------ Source material

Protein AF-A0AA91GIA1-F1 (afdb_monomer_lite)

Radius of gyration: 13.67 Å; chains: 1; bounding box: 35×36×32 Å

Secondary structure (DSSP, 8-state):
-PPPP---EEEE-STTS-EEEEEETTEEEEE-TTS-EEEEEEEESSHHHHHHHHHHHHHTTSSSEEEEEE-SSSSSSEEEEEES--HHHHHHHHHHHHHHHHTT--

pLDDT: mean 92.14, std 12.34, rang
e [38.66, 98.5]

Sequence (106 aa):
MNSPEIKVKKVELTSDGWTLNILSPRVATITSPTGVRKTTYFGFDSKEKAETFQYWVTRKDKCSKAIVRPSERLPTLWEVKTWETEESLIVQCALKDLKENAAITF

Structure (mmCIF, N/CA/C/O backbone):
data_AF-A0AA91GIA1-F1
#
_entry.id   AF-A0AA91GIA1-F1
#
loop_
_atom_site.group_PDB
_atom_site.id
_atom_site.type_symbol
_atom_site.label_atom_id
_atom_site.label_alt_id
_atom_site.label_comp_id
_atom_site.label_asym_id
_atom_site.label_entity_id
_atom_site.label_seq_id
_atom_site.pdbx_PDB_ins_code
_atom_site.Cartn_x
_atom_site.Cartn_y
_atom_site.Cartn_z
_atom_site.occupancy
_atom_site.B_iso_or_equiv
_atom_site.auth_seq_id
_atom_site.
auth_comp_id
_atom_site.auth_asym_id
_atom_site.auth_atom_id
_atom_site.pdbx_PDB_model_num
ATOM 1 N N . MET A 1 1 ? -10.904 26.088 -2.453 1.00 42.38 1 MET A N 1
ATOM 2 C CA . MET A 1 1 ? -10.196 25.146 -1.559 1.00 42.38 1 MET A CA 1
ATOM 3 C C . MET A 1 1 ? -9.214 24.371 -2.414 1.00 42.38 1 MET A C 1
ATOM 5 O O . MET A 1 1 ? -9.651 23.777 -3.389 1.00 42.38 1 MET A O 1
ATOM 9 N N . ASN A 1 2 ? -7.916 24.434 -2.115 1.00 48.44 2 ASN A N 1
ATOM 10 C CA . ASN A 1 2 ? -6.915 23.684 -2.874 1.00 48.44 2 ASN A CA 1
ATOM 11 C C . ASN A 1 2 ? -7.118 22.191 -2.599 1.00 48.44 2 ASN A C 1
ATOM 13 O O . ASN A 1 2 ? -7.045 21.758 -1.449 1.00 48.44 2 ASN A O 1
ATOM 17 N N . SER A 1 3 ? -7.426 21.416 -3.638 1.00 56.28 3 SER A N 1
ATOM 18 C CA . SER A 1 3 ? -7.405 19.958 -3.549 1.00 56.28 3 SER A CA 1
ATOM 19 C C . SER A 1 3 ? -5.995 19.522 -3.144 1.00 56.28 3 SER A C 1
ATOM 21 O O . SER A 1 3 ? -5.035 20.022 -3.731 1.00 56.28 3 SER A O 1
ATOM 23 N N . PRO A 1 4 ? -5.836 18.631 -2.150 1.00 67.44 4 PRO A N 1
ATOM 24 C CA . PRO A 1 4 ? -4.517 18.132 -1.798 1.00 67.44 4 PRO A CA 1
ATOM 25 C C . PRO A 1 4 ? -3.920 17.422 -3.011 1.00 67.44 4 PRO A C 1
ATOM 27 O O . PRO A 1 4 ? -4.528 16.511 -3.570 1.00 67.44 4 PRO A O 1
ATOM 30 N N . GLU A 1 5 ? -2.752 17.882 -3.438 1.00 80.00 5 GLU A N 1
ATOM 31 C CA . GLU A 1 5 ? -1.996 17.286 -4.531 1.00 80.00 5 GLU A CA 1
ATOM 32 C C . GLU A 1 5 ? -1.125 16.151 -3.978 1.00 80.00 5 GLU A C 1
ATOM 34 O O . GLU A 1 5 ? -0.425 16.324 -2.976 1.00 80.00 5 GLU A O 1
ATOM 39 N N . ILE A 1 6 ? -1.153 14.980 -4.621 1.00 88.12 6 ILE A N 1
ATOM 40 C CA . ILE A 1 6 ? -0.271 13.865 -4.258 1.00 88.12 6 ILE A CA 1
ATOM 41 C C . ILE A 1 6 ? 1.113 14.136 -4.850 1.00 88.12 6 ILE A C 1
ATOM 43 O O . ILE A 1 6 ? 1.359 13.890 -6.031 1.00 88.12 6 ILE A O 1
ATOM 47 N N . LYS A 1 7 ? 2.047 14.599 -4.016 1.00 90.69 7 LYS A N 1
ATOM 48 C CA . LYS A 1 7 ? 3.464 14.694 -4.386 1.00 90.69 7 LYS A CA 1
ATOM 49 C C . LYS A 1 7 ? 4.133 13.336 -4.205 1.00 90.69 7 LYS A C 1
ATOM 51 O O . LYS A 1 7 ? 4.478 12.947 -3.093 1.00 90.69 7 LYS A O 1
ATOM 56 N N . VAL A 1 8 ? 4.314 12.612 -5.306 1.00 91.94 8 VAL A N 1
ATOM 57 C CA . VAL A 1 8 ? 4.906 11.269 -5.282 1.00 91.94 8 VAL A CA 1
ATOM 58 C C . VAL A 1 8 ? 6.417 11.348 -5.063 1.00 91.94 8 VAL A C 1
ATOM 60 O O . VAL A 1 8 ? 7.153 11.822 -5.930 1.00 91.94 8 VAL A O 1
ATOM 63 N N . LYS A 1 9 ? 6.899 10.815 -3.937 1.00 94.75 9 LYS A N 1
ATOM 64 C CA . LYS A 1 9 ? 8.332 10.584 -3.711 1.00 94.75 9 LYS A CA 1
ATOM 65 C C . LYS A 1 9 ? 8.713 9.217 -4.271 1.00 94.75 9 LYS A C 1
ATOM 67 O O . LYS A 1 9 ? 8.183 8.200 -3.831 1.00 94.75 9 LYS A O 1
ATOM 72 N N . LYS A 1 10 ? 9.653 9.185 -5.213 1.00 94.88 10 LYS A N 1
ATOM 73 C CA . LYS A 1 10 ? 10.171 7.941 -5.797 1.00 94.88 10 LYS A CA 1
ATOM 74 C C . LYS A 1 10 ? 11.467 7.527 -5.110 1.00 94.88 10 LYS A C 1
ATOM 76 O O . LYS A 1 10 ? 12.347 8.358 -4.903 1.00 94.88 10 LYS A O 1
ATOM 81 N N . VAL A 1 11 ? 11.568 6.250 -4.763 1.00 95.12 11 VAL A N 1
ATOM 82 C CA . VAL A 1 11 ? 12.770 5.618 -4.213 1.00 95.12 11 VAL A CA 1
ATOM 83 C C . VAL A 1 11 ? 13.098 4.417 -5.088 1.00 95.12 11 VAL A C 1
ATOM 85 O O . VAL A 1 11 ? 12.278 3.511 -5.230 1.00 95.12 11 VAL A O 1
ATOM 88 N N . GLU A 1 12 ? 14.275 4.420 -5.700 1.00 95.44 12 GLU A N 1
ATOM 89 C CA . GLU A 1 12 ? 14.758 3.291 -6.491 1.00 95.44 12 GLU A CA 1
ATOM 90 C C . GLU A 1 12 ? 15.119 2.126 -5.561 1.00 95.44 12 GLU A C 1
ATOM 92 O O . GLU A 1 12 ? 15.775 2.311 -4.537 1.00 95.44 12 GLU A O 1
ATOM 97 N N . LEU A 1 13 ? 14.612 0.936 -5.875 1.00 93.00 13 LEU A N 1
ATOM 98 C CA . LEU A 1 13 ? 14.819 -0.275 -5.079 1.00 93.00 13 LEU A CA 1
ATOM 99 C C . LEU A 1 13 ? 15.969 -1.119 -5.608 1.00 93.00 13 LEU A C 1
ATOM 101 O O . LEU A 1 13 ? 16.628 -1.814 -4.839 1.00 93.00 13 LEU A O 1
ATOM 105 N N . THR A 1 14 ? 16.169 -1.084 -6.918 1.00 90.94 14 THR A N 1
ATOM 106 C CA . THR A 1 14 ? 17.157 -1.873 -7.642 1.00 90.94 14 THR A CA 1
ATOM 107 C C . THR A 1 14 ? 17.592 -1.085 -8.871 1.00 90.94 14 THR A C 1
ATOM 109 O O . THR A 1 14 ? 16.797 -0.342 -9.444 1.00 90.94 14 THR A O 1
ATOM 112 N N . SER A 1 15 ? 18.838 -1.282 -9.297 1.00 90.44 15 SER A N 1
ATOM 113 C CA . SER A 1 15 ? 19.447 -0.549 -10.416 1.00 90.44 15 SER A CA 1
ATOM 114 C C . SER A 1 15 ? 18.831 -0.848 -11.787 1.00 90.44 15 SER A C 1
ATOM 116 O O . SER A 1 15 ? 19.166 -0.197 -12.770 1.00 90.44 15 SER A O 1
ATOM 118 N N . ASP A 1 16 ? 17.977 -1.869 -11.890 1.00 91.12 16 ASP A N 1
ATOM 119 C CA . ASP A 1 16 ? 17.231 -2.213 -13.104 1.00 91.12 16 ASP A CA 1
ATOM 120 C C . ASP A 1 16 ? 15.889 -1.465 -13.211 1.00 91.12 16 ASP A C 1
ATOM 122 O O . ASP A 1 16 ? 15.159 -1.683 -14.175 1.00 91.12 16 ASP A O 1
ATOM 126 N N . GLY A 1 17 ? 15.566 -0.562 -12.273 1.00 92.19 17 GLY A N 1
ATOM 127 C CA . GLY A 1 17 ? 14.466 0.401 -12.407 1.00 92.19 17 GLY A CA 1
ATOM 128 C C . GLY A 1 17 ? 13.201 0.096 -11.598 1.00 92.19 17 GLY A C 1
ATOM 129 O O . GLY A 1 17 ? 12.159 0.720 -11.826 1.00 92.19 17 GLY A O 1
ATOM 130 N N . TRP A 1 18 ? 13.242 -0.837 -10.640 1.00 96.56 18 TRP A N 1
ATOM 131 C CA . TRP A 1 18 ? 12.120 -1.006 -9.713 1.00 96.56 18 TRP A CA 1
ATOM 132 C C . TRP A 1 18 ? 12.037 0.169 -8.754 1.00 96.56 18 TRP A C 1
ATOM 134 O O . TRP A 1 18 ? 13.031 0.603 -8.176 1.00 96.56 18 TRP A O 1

------------

What is being asked =>
Exactly as written, give the line containing "ATOM 131 C CA" and all remaining lines of the records.

Answer area =>
ATOM 131 C CA . TRP A 1 18 ? 12.120 -1.006 -9.713 1.00 96.56 18 TRP A CA 1
ATOM 132 C C . TRP A 1 18 ? 12.037 0.169 -8.754 1.00 96.56 18 TRP A C 1
ATOM 134 O O . TRP A 1 18 ? 13.031 0.603 -8.176 1.00 96.56 18 TRP A O 1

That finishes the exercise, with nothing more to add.